Lebih mirisnya lagi saudara Azwardi mencibir inong keude kupi dengan ucapan, “nyan inong cot; inong peukanjai bansa; nyan hana lam kamuh inong Aceh”, entah dari mana sumber kebenarannya yang menyebutkan perempuan warung kopi adalah sosok perempuan yang menjatuhkan martabat suatu bangsa. Tak hanya itu, saudara Azwardi kembali menguatkan argumennya dengan termilogi adat Aceh, perempuan itu adalah purumoh (orang rumah) yang secara kontektual aktifitas perempuan dibatasi.

Pandangan Azwardi tentang perempuan sebagai “purumoh” sangat bertolak belakang dengan spirit Cut Nyak Dhien. Walaupun Cut Nyak Dhien berasal dari keluarga bangsawan yang taat beragama, dia menghabiskan masa hidupnya bergerilya ke hutan-hutan melawan penjajah Belanda. Beda halnya dengan Raden Adjeng Kartini, seorang perempuan dari kalangan priayi atau kelas bangsawan Jawa yang menghabiskan sisa hidupnya di kraton.
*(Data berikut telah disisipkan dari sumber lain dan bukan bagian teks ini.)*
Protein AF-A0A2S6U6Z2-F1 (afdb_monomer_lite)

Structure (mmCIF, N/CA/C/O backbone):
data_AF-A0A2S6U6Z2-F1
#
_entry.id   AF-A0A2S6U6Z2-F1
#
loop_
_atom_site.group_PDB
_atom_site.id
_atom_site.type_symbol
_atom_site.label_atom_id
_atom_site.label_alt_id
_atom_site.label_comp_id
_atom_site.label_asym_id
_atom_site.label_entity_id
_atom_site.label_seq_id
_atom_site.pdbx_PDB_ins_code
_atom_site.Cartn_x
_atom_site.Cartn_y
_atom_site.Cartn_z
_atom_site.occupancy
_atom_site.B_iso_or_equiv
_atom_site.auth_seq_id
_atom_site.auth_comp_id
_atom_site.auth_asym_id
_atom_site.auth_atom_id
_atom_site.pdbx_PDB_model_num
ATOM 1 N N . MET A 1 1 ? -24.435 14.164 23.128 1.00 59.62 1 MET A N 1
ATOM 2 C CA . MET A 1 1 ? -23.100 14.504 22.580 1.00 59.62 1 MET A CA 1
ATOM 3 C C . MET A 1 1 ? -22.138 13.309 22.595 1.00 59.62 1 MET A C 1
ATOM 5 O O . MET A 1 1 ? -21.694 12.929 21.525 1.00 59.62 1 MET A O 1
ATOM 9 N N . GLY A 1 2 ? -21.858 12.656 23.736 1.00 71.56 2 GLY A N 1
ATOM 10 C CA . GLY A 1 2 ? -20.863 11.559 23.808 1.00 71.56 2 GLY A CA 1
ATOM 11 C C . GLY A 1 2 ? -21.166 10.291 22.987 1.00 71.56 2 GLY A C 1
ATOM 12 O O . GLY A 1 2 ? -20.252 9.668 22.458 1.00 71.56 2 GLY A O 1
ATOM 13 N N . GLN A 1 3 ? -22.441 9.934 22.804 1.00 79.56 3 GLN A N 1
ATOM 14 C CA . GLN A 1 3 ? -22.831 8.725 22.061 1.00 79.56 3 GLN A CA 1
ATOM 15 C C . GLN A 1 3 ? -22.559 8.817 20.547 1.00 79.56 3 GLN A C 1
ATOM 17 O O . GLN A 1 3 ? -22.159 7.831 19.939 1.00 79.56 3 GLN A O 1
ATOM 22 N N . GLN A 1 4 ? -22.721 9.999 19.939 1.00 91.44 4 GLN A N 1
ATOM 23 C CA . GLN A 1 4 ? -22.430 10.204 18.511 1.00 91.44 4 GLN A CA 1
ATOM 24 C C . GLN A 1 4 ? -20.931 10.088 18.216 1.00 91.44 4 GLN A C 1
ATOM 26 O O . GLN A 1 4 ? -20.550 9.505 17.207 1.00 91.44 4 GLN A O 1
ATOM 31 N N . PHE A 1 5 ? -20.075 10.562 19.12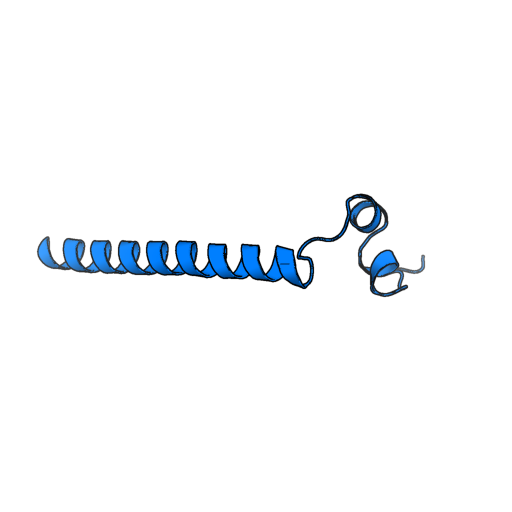6 1.00 95.12 5 PHE A N 1
ATOM 32 C CA . PHE A 1 5 ? -18.625 10.444 18.975 1.00 95.12 5 PHE A CA 1
ATOM 33 C C . PHE A 1 5 ? -18.169 8.979 18.881 1.00 95.12 5 PHE A C 1
ATOM 35 O O . PHE A 1 5 ? -17.390 8.641 17.995 1.00 95.12 5 PHE A O 1
ATOM 42 N N . GLY A 1 6 ? -18.701 8.096 19.735 1.00 95.75 6 GLY A N 1
ATOM 43 C CA . GLY A 1 6 ? -18.371 6.667 19.698 1.00 95.75 6 GLY A CA 1
ATOM 44 C C . GLY A 1 6 ? -18.777 5.991 18.385 1.00 95.75 6 GLY A C 1
ATOM 45 O O . GLY A 1 6 ? -17.990 5.246 17.808 1.00 95.75 6 GLY A O 1
ATOM 46 N N . VAL A 1 7 ? -19.970 6.302 17.869 1.00 96.44 7 VAL A N 1
ATOM 47 C CA . VAL A 1 7 ? -20.449 5.764 16.583 1.00 96.44 7 VAL A CA 1
ATOM 48 C C . VAL A 1 7 ? -19.553 6.215 15.426 1.00 96.44 7 VAL A C 1
ATOM 50 O O . VAL A 1 7 ? -19.169 5.397 14.592 1.00 96.44 7 VAL A O 1
ATOM 53 N N . GLN A 1 8 ? -19.163 7.492 15.401 1.00 97.69 8 GLN A N 1
ATOM 54 C CA . GLN A 1 8 ? -18.278 8.020 14.360 1.00 97.69 8 GLN A CA 1
ATOM 55 C C . GLN A 1 8 ? -16.867 7.428 14.447 1.00 97.69 8 GLN A C 1
ATOM 57 O O . GLN A 1 8 ? -16.295 7.056 13.424 1.00 97.69 8 GLN A O 1
ATOM 62 N N . ALA A 1 9 ? -16.323 7.268 15.656 1.00 97.50 9 ALA A N 1
ATOM 63 C CA . ALA A 1 9 ? -15.022 6.637 15.860 1.00 97.50 9 ALA A CA 1
ATOM 64 C C . ALA A 1 9 ? -14.996 5.191 15.334 1.00 97.50 9 ALA A C 1
ATOM 66 O O . ALA A 1 9 ? -14.038 4.798 14.671 1.00 97.50 9 ALA A O 1
ATOM 67 N N . ILE A 1 10 ? -16.066 4.420 15.563 1.00 97.88 10 ILE A N 1
ATOM 68 C CA . ILE A 1 10 ? -16.209 3.061 15.015 1.00 97.88 10 ILE A CA 1
ATOM 69 C C . ILE A 1 10 ? -16.269 3.097 13.487 1.00 97.88 10 ILE A C 1
ATOM 71 O O . ILE A 1 10 ? -15.589 2.306 12.837 1.00 97.88 10 ILE A O 1
ATOM 75 N N . GLY A 1 11 ? -17.037 4.026 12.910 1.00 98.31 11 GLY A N 1
ATOM 76 C CA . GLY A 1 11 ? -17.117 4.198 11.459 1.00 98.31 11 GLY A CA 1
ATOM 77 C C . GLY A 1 11 ? -15.751 4.474 10.828 1.00 98.31 11 GLY A C 1
ATOM 78 O O . GLY A 1 11 ? -15.370 3.801 9.874 1.00 98.31 11 GLY A O 1
ATOM 79 N N . VAL A 1 12 ? -14.978 5.400 11.402 1.00 98.56 12 VAL A N 1
ATOM 80 C CA . VAL A 1 12 ? -13.615 5.716 10.944 1.00 98.56 12 VAL A CA 1
ATOM 81 C C . VAL A 1 12 ? -12.683 4.514 11.093 1.00 98.56 12 VAL A C 1
ATOM 83 O O . VAL A 1 12 ? -11.947 4.183 10.167 1.00 98.56 12 VAL A O 1
ATOM 86 N N . ALA A 1 13 ? -12.714 3.825 12.234 1.00 98.56 13 ALA A N 1
ATOM 87 C CA . ALA A 1 13 ? -11.867 2.655 12.446 1.00 98.56 13 ALA A CA 1
ATOM 88 C C . ALA A 1 13 ? -12.188 1.533 11.445 1.00 98.56 13 ALA A C 1
ATOM 90 O O . ALA A 1 13 ? -11.276 0.916 10.897 1.00 98.56 13 ALA A O 1
ATOM 91 N N . ALA A 1 14 ? -13.473 1.306 11.161 1.00 98.56 14 ALA A N 1
ATOM 92 C CA . ALA A 1 14 ? -13.918 0.315 10.192 1.00 98.56 14 ALA A CA 1
ATOM 93 C C . ALA A 1 14 ? -13.455 0.651 8.766 1.00 98.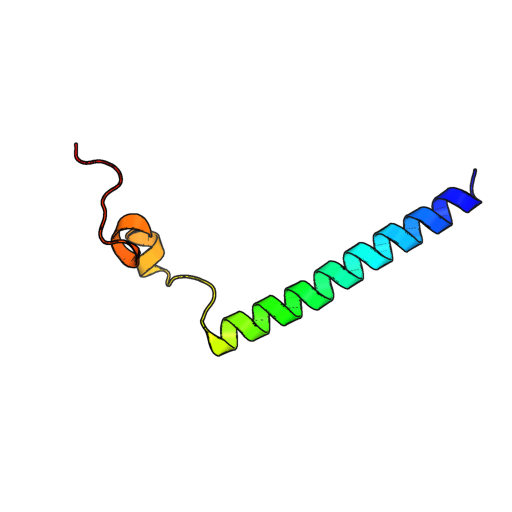56 14 ALA A C 1
ATOM 95 O O . ALA A 1 14 ? -12.930 -0.224 8.078 1.00 98.56 14 ALA A O 1
ATOM 96 N N . THR A 1 15 ? -13.590 1.907 8.324 1.00 98.56 15 THR A N 1
ATOM 97 C CA . THR A 1 15 ? -13.163 2.317 6.975 1.00 98.56 15 THR A CA 1
ATOM 98 C C . THR A 1 15 ? -11.649 2.268 6.813 1.00 98.56 15 THR A C 1
ATOM 100 O O . THR A 1 15 ? -11.170 1.803 5.777 1.00 98.56 15 THR A O 1
ATOM 103 N N . VAL A 1 16 ? -10.888 2.673 7.835 1.00 98.81 16 VAL A N 1
ATOM 104 C CA . VAL A 1 16 ? -9.422 2.562 7.842 1.00 98.81 16 VAL A CA 1
ATOM 105 C C . VAL A 1 16 ? -9.002 1.098 7.772 1.00 98.81 16 VAL A C 1
ATOM 107 O O . VAL A 1 16 ? -8.220 0.737 6.895 1.00 98.81 16 VAL A O 1
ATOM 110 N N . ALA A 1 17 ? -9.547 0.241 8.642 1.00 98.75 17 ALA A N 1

Sejarah juga mencatat, salah satu alasan Cut Nyak Ddien menerima lamaran Teuku Umar, lantaran Cut Nyak Dhien mempersilakannya untuk ikut serta bertempur di medan perang melawan Belanda ketika itu. ikut sertanya Cut Nyak Dhien selaku perempuan dalam pertempuran  membuat moral semangat pejuang Aceh semakin mengalir. Dan lewat sejarah inilah telah membuktikan keberadaan kaum perempuan Aceh bukanlah sebagai “purumoh” yang ditafsirkan selama ini.

Kembali ke Inong keude Kupi yang disebut-sebut kaum yang melawan kodratnya sebagai perempuan. Terlalu taklib jika kita menuduhnya seperti itu. Menurut para teolog Islam kodrat definisikan secara umum berasal dari kata qâdir yakni, apabila berkehendak, akan berbuat sesuatu dan apabila berkehendak, akan meninggalkannya.
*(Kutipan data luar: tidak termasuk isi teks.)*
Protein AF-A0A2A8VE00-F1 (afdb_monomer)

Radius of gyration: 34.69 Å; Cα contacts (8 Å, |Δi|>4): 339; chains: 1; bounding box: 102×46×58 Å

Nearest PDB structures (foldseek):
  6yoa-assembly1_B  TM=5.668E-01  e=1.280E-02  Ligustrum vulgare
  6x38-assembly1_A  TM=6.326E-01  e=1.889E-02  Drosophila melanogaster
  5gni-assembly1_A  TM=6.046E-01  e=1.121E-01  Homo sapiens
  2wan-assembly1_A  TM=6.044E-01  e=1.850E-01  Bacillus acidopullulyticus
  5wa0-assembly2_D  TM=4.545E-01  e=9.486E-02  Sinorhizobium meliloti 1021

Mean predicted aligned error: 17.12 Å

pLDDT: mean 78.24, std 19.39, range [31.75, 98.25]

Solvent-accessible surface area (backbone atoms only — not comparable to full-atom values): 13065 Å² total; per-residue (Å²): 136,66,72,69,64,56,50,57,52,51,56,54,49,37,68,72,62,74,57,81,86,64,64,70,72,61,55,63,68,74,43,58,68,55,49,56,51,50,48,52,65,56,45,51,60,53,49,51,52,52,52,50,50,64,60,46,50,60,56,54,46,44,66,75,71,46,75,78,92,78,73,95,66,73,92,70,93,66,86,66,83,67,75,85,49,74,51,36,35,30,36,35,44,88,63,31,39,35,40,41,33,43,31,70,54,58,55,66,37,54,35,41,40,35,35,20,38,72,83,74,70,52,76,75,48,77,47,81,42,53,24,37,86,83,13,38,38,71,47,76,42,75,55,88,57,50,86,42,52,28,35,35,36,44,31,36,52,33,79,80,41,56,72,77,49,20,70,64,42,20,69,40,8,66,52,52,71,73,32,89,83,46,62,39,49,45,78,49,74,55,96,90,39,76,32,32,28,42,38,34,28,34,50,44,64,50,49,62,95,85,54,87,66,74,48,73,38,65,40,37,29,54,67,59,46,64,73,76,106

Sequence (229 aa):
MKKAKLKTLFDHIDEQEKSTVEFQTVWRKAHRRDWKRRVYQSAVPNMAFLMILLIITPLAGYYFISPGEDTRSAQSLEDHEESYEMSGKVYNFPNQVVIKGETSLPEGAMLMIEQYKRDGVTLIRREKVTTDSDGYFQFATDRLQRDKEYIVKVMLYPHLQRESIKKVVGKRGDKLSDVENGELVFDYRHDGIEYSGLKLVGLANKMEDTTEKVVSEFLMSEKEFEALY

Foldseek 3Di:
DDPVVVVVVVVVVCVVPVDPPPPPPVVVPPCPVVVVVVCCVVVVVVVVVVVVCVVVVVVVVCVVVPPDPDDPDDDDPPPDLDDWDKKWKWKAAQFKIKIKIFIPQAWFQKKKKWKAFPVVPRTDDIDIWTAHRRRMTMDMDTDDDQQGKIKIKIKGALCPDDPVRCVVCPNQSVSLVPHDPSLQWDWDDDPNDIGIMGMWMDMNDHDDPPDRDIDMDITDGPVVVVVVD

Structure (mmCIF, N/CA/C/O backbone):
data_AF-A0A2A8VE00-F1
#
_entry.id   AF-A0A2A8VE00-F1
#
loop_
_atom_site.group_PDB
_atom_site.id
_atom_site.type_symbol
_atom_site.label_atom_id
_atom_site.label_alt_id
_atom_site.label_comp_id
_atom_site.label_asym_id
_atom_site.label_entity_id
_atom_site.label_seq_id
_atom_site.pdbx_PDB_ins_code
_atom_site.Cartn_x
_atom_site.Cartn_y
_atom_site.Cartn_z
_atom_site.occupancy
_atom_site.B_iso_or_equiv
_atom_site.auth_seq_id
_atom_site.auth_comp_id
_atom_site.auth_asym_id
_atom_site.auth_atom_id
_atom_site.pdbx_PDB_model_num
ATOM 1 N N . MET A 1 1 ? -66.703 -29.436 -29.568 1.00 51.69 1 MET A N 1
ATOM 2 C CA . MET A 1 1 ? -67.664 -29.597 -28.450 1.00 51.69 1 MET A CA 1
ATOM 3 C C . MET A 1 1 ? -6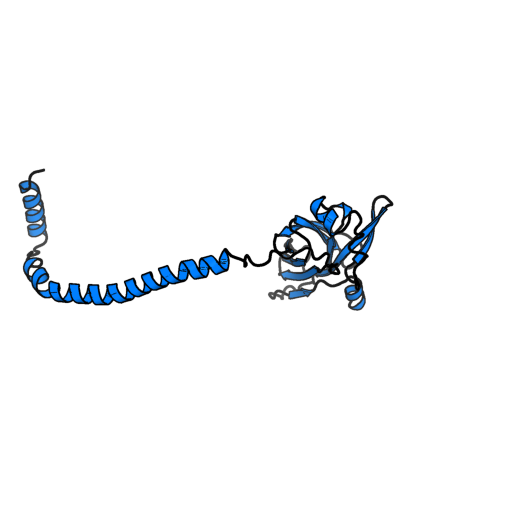8.861 -28.683 -28.711 1.00 51.69 1 MET A C 1
ATOM 5 O O . MET A 1 1 ? -68.654 -27.505 -28.962 1.00 51.69 1 MET A O 1
ATOM 9 N N . LYS A 1 2 ? -70.083 -29.225 -28.820 1.00 51.22 2 LYS A N 1
ATOM 10 C CA . LYS A 1 2 ? -71.256 -28.521 -29.384 1.00 51.22 2 LYS A CA 1
ATOM 11 C C . LYS A 1 2 ? -71.826 -27.491 -28.389 1.00 51.22 2 LYS A C 1
ATOM 13 O O . LYS A 1 2 ? -72.019 -27.839 -27.229 1.00 51.22 2 LYS A O 1
ATOM 18 N N . LYS A 1 3 ? -72.145 -26.271 -28.861 1.00 54.19 3 LYS A N 1
ATOM 19 C CA . LYS A 1 3 ? -72.739 -25.130 -28.111 1.00 54.19 3 LYS A CA 1
ATOM 20 C C . LYS A 1 3 ? -73.830 -25.513 -27.096 1.00 54.19 3 LYS A C 1
ATOM 22 O O . LYS A 1 3 ? -73.938 -24.875 -26.057 1.00 54.19 3 LYS A O 1
ATOM 27 N N . ALA A 1 4 ? -74.591 -26.570 -27.377 1.00 62.59 4 ALA A N 1
ATOM 28 C CA . ALA A 1 4 ? -75.638 -27.084 -26.500 1.00 62.59 4 ALA A CA 1
ATOM 29 C C . ALA A 1 4 ? -75.129 -27.494 -25.104 1.00 62.59 4 ALA A C 1
ATOM 31 O O . ALA A 1 4 ? -75.796 -27.199 -24.124 1.00 62.59 4 ALA A O 1
ATOM 32 N N . LYS A 1 5 ? -73.928 -28.091 -25.003 1.00 63.59 5 LYS A N 1
ATOM 33 C CA . LYS A 1 5 ? -73.341 -28.504 -23.713 1.00 63.59 5 LYS A CA 1
ATOM 34 C C . LYS A 1 5 ? -72.892 -27.325 -22.850 1.00 63.59 5 LYS A C 1
ATOM 36 O O . LYS A 1 5 ? -72.900 -27.435 -21.631 1.00 63.59 5 LYS A O 1
ATOM 41 N N . LEU A 1 6 ? -72.496 -26.217 -23.482 1.00 62.16 6 LEU A N 1
ATOM 42 C CA . LEU A 1 6 ? -72.084 -25.005 -22.772 1.00 62.16 6 LEU A CA 1
ATOM 43 C C . LEU A 1 6 ? -73.302 -24.321 -22.147 1.00 62.16 6 LEU A C 1
ATOM 45 O O . LEU A 1 6 ? -73.255 -23.936 -20.990 1.00 62.16 6 LEU A O 1
ATOM 49 N N . LYS A 1 7 ? -74.404 -24.238 -22.902 1.00 66.25 7 LYS A N 1
ATOM 50 C CA . LYS A 1 7 ? -75.650 -23.631 -22.430 1.00 66.25 7 LYS A CA 1
ATOM 51 C C . LYS A 1 7 ? -76.198 -24.351 -21.193 1.00 66.25 7 LYS A C 1
ATOM 53 O O . LYS A 1 7 ? -76.452 -23.705 -20.193 1.00 66.25 7 LYS A O 1
ATOM 58 N N . THR A 1 8 ? -76.239 -25.684 -21.213 1.00 71.44 8 THR A N 1
ATOM 59 C CA . THR A 1 8 ? -76.652 -26.482 -20.045 1.00 71.44 8 THR A CA 1
ATOM 60 C C . THR A 1 8 ? -75.750 -26.310 -18.825 1.00 71.44 8 THR A C 1
ATOM 62 O O . THR A 1 8 ? -76.221 -26.486 -17.712 1.00 71.44 8 THR A O 1
ATOM 65 N N . LEU A 1 9 ? -74.465 -25.988 -19.014 1.00 65.50 9 LEU A N 1
ATOM 66 C CA . LEU A 1 9 ? -73.549 -25.745 -17.897 1.00 65.50 9 LEU A CA 1
ATOM 67 C C . LEU A 1 9 ? -73.830 -24.386 -17.239 1.00 65.50 9 LEU A C 1
ATOM 69 O O . LEU A 1 9 ? -73.803 -24.288 -16.021 1.00 65.50 9 LEU A O 1
ATOM 73 N N . PHE A 1 10 ? -74.126 -23.360 -18.043 1.00 63.91 10 PHE A N 1
ATOM 74 C CA . PHE A 1 10 ? -74.466 -22.025 -17.546 1.00 63.91 10 PHE A CA 1
ATOM 75 C C . PHE A 1 10 ? -75.866 -21.971 -16.936 1.00 63.91 10 PHE A C 1
ATOM 77 O O . PHE A 1 10 ? -76.016 -21.406 -15.863 1.00 63.91 10 PHE A O 1
ATOM 84 N N . ASP A 1 11 ? -76.850 -22.637 -17.546 1.00 68.38 11 ASP A N 1
ATOM 85 C CA . ASP A 1 11 ? -78.211 -22.711 -17.003 1.00 68.38 11 ASP A CA 1
ATOM 86 C C . ASP A 1 11 ? -78.211 -23.382 -15.605 1.00 68.38 11 ASP A C 1
ATOM 88 O O . ASP A 1 11 ? -78.939 -22.957 -14.715 1.00 68.38 11 ASP A O 1
ATOM 92 N N . HIS A 1 12 ? -77.340 -24.379 -15.375 1.00 68.62 12 HIS A N 1
ATOM 93 C CA . HIS A 1 12 ? -77.214 -25.064 -14.078 1.00 68.62 12 HIS A CA 1
ATOM 94 C C . HIS A 1 12 ? -76.511 -24.217 -13.001 1.00 68.62 12 HIS A C 1
ATOM 96 O O . HIS A 1 12 ? -76.817 -24.345 -11.817 1.00 68.62 12 HIS A O 1
ATOM 102 N N . ILE A 1 13 ? -75.578 -23.349 -13.408 1.00 62.16 13 ILE A N 1
ATOM 103 C CA . ILE A 1 13 ? -74.881 -22.413 -12.514 1.00 62.16 13 ILE A CA 1
ATOM 104 C C . ILE A 1 13 ? -75.808 -21.242 -12.144 1.00 62.16 13 ILE A C 1
ATOM 106 O O . ILE A 1 13 ? -75.901 -20.891 -10.970 1.00 62.16 13 ILE A O 1
ATOM 110 N N . ASP A 1 14 ? -76.567 -20.705 -13.105 1.00 57.84 14 ASP A N 1
ATOM 111 C CA . ASP A 1 14 ? -77.534 -19.621 -12.868 1.00 57.84 14 ASP A CA 1
ATOM 112 C C . ASP A 1 14 ? -78.684 -20.067 -11.943 1.00 57.84 14 ASP A C 1
ATOM 114 O O . ASP A 1 14 ? -79.124 -19.308 -11.074 1.00 57.84 14 ASP A O 1
ATOM 118 N N . GLU A 1 15 ? -79.151 -21.314 -12.081 1.00 67.19 15 GLU A N 1
ATOM 119 C CA . GLU A 1 15 ? -80.197 -21.885 -11.222 1.00 67.19 15 GLU A CA 1
ATOM 120 C C . GLU A 1 15 ? -79.703 -22.130 -9.782 1.00 67.19 15 GLU A C 1
ATOM 122 O O . GLU A 1 15 ? -80.462 -21.933 -8.829 1.00 67.19 15 GLU A O 1
ATOM 127 N N . GLN A 1 16 ? -78.420 -22.482 -9.602 1.00 60.88 16 GLN A N 1
ATOM 128 C CA . GLN A 1 16 ? -77.802 -22.617 -8.277 1.00 60.88 16 GLN A CA 1
ATOM 129 C C . GLN A 1 16 ? -77.533 -21.272 -7.590 1.00 60.88 16 GLN A C 1
ATOM 131 O O . GLN A 1 16 ? -77.652 -21.189 -6.367 1.00 60.88 16 GLN A O 1
ATOM 136 N N . GLU A 1 17 ? -77.188 -20.223 -8.341 1.00 58.81 17 GLU A N 1
ATOM 137 C CA . GLU A 1 17 ? -76.747 -18.947 -7.760 1.00 58.81 17 GLU A CA 1
ATOM 138 C C . GLU A 1 17 ? -77.834 -17.862 -7.681 1.00 58.81 17 GLU A C 1
ATOM 140 O O . GLU A 1 17 ? -77.587 -16.798 -7.110 1.00 58.81 17 GLU A O 1
ATOM 145 N N . LYS A 1 18 ? -79.051 -18.102 -8.204 1.00 51.75 18 LYS A N 1
ATOM 146 C CA . LYS A 1 18 ? -80.142 -17.100 -8.280 1.00 51.75 18 LYS A CA 1
ATOM 147 C C . LYS A 1 18 ? -79.681 -15.749 -8.853 1.00 51.75 18 LYS A C 1
ATOM 149 O O . LYS A 1 18 ? -80.210 -14.698 -8.481 1.00 51.75 18 LYS A O 1
ATOM 154 N N . SER A 1 19 ? -78.698 -15.746 -9.746 1.00 52.50 19 SER A N 1
ATOM 155 C CA . SER A 1 19 ? -78.159 -14.518 -10.315 1.00 52.50 19 SER A CA 1
ATOM 156 C C . SER A 1 19 ? -78.809 -14.274 -11.679 1.00 52.50 19 SER A C 1
ATOM 158 O O . SER A 1 19 ? -78.545 -14.936 -12.675 1.00 52.50 19 SER A O 1
ATOM 160 N N . THR A 1 20 ? -79.745 -13.327 -11.739 1.00 47.25 20 THR A N 1
ATOM 161 C CA . THR A 1 20 ? -80.350 -12.900 -13.003 1.00 47.25 20 THR A CA 1
ATOM 162 C C . THR A 1 20 ? -79.314 -12.144 -13.835 1.00 47.25 20 THR A C 1
ATOM 164 O O . THR A 1 20 ? -78.964 -10.994 -13.558 1.00 47.25 20 THR A O 1
ATOM 167 N N . VAL A 1 21 ? -78.811 -12.783 -14.892 1.00 50.66 21 VAL A N 1
ATOM 168 C CA . VAL A 1 21 ? -77.923 -12.155 -15.875 1.00 50.66 21 VAL A CA 1
ATOM 169 C C . VAL A 1 21 ? -78.713 -11.161 -16.741 1.00 50.66 21 VAL A C 1
ATOM 171 O O . VAL A 1 21 ? -79.089 -11.444 -17.873 1.00 50.66 21 VAL A O 1
ATOM 174 N N . GLU A 1 22 ? -78.911 -9.943 -16.233 1.00 48.50 22 GLU A N 1
ATOM 175 C CA . GLU A 1 22 ? -79.258 -8.753 -17.038 1.00 48.50 22 GLU A CA 1
ATOM 176 C C . GLU A 1 22 ? -78.122 -7.713 -17.088 1.00 48.50 22 GLU A C 1
ATOM 178 O O . GLU A 1 22 ? -78.284 -6.590 -17.567 1.00 48.50 22 GLU A O 1
ATOM 183 N N . PHE A 1 23 ? -76.910 -8.068 -16.656 1.00 44.28 23 PHE A N 1
ATOM 184 C CA . PHE A 1 23 ? -75.814 -7.096 -16.584 1.00 44.28 23 PHE A CA 1
ATOM 185 C C . PHE A 1 23 ? -75.136 -6.783 -17.928 1.00 44.28 23 PHE A C 1
ATOM 187 O O . PHE A 1 23 ? -74.493 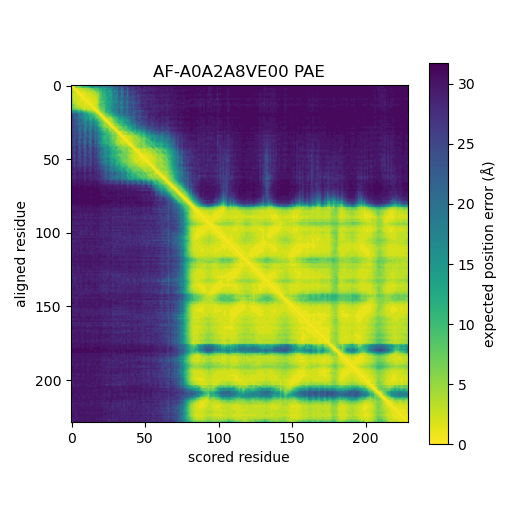-5.742 -18.072 1.00 44.28 23 PHE A O 1
ATOM 194 N N . GLN A 1 24 ? -75.259 -7.638 -18.950 1.00 45.00 24 GLN A N 1
ATOM 195 C CA . GLN A 1 24 ? -74.474 -7.453 -20.179 1.00 45.00 24 GLN A CA 1
ATOM 196 C C . GLN A 1 24 ? -75.096 -6.508 -21.215 1.00 45.00 24 GLN A C 1
ATOM 198 O O . GLN A 1 24 ? -74.360 -5.932 -22.023 1.00 45.00 24 GLN A O 1
ATOM 203 N N . THR A 1 25 ? -76.412 -6.307 -21.210 1.00 49.53 25 THR A N 1
ATOM 204 C CA . THR A 1 25 ? -77.099 -5.467 -22.207 1.00 49.53 25 THR A CA 1
ATOM 205 C C . THR A 1 25 ? -77.180 -4.000 -21.791 1.00 49.53 25 THR A C 1
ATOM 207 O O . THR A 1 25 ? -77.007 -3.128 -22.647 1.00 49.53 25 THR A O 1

Kodrat merupakan salah satu sifat yang bisa kita temukan dalam diri kita sendiri pada tingkatan terbatas. Kita tidak menyadari pada dasarnya kodrat itu muncul dari naluri manusia itu sendiri. Apa saja naluri itu? naluri itu sama hal yang telah dicontohkan oleh saudara Azwardi ketika ada inong keude kupi yang menjejerkan bahunya, nimbrung, mejeng, kongkow, ketawa-ketawa, dan ngakak. Dan apakah naluri ini tidak dimiliki oleh agam keude kupi? Tak sewajarnya jika kita cuma menyalahkan inong keude kupi saja, bukankah inong dan agam keude kopi sama-sama dianugerah naluri manusia oleh Allah SWT. Lihatlah kekurangan dan kelebihan seseorang itu sebagai pengalaman hidup, dan tidak ada makluk yang sempurna di dunia ini diciptakan oleh Allah dengan kodrat-Nya.